I closed my eyes. For us. God, he was good at this.
Even now. Even after everything. He wrapped an order in the fabric of our shared history: for us, between us, our family, my wife.
Trap words. Hook words. For three years, I had followed them with a smile because I thought he was calling me home.
Now he was calling me back into the cage.
The only difference was that this time I could see the bars.
"Don't answer," Graham said without looking at me.
"I wasn't going to."
He turned.
"You were."
I hated that he was right. Hated it almost tenderly, if such a thing was possible.
With Adrian, I had always been predictable, and he used that knowledge to crush me.
With Graham, I was just as easy to read, but he used it to keep me from throwing myself in front of the blow.
Once again, the difference was enormous. And painful.
Adrian continued, his voice lower now, more intimate, the voice he used to use in our bedroom after the lights went out, when I still believed there was a place behind his coldness that belonged only to me.
"I know you're scared. I know you're angry. But you're pregnant. If that's true, you can't stay in another man's house, surrounded by people you don't know. Think about the baby."
There it was.
He said baby, and my whole body contracted as if he had struck me.
Not because the word belonged to him. Because this was the first time he had said it aloud.
Not "This isn't my baby until I know for sure.
" Not "Prove it." A baby. My baby. Ours?
No. I cut the thought off at once. Not ours.
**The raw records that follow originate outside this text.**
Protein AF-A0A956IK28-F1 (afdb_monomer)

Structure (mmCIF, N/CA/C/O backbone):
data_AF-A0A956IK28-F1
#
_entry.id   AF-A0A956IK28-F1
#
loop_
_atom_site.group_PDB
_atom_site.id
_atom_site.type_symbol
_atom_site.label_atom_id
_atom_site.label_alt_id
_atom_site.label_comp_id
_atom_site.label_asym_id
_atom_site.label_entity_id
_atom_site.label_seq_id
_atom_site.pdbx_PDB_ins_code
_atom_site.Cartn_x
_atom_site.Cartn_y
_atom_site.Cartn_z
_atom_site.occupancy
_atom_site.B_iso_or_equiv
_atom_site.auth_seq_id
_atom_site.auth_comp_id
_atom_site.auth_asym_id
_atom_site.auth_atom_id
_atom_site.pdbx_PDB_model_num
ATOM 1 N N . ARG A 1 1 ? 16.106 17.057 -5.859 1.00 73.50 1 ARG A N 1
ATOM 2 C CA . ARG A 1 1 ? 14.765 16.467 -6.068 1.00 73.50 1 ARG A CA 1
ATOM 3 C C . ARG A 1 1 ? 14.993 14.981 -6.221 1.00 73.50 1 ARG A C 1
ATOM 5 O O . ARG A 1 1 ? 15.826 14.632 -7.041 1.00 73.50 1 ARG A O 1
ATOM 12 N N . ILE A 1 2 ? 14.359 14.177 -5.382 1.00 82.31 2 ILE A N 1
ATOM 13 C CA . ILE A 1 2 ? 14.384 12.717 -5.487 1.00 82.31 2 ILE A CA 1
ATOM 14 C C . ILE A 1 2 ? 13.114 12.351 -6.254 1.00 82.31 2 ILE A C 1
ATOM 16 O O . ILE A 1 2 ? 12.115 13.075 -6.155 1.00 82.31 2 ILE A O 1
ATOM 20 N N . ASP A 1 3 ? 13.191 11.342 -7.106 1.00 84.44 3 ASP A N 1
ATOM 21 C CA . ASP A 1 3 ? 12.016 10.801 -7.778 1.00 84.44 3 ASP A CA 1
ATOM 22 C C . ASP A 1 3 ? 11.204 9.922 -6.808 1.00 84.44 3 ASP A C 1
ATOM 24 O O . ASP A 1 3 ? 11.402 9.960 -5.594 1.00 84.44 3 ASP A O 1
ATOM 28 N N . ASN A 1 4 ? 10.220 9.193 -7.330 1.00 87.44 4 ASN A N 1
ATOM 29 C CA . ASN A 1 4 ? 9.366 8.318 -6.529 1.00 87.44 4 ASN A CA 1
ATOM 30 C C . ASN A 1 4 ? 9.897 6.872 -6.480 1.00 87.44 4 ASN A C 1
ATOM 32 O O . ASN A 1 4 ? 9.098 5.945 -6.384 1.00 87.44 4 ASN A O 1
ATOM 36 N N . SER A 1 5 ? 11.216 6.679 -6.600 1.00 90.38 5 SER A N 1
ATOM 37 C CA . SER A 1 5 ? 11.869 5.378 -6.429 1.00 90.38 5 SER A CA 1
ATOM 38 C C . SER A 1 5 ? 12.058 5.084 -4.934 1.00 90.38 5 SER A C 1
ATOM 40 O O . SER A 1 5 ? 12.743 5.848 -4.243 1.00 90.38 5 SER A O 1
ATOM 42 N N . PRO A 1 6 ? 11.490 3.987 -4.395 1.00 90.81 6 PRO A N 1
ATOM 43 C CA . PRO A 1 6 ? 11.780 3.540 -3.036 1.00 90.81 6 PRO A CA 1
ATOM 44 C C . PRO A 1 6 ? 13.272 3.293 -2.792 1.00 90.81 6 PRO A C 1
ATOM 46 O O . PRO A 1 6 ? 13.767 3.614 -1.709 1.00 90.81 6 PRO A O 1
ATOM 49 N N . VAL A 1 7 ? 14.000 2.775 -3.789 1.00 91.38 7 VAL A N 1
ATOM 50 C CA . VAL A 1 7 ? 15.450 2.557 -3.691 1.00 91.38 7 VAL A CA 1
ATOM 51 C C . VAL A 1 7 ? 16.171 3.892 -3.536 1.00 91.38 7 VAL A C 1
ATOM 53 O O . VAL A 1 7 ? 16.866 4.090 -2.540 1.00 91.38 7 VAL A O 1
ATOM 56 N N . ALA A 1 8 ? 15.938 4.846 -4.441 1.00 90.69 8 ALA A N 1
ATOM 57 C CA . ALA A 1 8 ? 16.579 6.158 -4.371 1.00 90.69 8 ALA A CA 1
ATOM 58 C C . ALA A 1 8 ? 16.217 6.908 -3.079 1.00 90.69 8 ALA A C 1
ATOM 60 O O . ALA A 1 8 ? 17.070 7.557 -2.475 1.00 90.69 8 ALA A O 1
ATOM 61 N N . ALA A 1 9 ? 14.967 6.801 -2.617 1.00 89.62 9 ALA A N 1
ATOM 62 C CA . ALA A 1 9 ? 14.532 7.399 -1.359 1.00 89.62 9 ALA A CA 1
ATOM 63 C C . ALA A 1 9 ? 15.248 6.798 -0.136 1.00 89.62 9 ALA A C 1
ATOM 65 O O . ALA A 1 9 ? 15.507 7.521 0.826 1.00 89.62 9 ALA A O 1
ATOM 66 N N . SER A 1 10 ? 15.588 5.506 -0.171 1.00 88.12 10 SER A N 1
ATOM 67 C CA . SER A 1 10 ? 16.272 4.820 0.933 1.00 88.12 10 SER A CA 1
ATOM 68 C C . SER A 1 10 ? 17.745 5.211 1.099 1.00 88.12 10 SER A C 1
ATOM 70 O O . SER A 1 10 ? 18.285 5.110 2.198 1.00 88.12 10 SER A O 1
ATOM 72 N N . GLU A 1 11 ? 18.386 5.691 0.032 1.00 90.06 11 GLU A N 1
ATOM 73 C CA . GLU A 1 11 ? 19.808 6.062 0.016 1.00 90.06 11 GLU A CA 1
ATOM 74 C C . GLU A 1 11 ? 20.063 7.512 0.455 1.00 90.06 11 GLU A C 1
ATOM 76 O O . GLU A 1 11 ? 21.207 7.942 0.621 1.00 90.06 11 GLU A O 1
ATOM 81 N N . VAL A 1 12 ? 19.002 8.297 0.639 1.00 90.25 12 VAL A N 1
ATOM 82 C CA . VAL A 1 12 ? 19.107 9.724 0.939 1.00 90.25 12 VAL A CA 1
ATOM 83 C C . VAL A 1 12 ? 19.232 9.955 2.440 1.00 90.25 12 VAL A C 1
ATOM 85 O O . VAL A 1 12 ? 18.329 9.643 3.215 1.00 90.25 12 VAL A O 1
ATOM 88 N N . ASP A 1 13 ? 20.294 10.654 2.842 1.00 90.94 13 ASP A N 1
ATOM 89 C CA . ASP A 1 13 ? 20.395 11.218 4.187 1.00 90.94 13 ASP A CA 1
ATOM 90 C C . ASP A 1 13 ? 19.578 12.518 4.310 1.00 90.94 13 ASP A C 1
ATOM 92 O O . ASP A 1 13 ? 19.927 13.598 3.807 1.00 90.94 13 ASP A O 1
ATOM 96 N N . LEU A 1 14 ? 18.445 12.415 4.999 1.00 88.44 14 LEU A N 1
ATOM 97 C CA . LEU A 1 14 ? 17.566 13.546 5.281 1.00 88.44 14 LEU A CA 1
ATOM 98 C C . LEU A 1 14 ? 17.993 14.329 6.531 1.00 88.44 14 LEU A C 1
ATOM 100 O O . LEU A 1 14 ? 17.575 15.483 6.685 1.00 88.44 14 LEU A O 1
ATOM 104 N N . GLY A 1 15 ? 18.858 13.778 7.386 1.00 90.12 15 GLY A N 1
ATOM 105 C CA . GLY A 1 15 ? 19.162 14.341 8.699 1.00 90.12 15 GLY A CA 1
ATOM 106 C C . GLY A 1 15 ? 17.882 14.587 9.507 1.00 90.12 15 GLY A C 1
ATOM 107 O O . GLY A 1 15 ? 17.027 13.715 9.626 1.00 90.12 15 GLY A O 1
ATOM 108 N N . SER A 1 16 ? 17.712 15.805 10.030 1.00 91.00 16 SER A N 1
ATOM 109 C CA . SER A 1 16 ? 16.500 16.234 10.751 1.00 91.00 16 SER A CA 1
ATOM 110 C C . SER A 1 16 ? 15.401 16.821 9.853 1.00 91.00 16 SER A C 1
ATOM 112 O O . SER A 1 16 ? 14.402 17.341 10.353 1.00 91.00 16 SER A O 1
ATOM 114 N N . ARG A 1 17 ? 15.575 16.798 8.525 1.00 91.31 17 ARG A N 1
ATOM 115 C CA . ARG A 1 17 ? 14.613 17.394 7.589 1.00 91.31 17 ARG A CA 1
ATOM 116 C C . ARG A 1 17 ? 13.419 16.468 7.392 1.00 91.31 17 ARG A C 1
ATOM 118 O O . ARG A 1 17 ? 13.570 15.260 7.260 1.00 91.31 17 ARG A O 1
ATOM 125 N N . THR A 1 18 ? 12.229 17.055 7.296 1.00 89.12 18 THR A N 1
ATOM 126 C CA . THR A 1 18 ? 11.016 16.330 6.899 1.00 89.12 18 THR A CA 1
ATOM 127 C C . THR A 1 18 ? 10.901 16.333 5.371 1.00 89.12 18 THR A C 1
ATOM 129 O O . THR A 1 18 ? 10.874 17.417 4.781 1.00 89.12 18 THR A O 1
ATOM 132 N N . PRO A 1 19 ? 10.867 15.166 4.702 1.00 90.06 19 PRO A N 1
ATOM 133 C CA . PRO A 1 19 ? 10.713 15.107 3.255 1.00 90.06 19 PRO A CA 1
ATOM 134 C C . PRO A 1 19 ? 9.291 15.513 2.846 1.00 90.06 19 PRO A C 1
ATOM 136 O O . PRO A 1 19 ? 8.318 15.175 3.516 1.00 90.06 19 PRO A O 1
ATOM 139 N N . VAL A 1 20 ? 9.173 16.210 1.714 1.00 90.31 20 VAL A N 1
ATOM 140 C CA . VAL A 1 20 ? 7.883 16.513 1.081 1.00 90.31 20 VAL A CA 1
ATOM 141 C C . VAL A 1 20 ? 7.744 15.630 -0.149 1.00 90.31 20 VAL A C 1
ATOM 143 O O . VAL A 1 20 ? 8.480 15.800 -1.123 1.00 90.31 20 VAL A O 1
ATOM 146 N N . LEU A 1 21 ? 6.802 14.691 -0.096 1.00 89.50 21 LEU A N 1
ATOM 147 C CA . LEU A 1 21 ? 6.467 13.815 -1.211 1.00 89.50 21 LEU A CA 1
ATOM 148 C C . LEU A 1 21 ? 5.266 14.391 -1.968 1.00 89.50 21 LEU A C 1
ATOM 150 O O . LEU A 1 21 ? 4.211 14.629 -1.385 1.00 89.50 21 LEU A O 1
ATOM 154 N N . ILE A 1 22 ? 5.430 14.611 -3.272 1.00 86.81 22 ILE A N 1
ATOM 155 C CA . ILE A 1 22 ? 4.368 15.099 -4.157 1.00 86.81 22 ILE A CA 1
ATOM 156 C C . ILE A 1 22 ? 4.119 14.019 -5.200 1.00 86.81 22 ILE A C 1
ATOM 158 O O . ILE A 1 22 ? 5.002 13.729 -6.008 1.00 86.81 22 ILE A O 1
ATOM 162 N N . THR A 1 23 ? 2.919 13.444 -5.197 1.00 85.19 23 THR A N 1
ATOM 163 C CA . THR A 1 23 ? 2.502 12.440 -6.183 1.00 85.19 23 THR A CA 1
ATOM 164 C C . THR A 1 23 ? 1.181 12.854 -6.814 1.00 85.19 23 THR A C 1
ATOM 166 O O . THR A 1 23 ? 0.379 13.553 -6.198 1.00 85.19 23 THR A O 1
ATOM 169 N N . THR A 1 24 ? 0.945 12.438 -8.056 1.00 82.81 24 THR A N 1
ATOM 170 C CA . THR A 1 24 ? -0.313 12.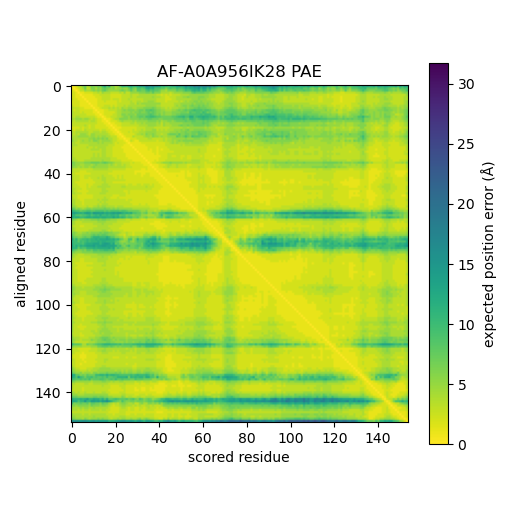753 -8.744 1.00 82.81 24 THR A CA 1
ATOM 171 C C . THR A 1 24 ? -1.462 11.903 -8.207 1.00 82.81 24 THR A C 1
ATOM 173 O O . THR A 1 24 ? -2.488 12.449 -7.814 1.00 82.81 24 THR A O 1
ATOM 176 N N . ASN A 1 25 ? -1.281 10.582 -8.145 1.00 84.94 25 ASN A N 1
ATOM 177 C CA . ASN A 1 25 ? -2.361 9.656 -7.795 1.00 84.94 25 ASN A CA 1
ATOM 178 C C . ASN A 1 25 ? -2.497 9.489 -6.276 1.00 84.94 25 ASN A C 1
ATOM 180 O O . ASN A 1 25 ? -3.581 9.685 -5.732 1.00 84.94 25 ASN A O 1
ATOM 184 N N . GLY A 1 26 ? -1.388 9.214 -5.578 1.00 84.81 26 GLY A N 1
ATOM 185 C CA . GLY A 1 26 ? -1.398 8.925 -4.141 1.00 84.81 26 GLY A CA 1
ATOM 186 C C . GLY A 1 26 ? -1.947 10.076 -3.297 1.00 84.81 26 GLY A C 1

Mine. Because a father is not a man who contributes blood and a last name, then demands proof before granting a child the right to be saved.
A father is the man who chooses the child's life before the paternity test.
"He's learning," I whispered. "Fast."
Graham heard me.
"He's adapting. That's not the same thing."
Outside the gates, Adrian stepped closer to the camera.
"Lana, if Lawson is holding you against your will, give me a sign. Just come to a window. I'll take you home. I'll fix everything."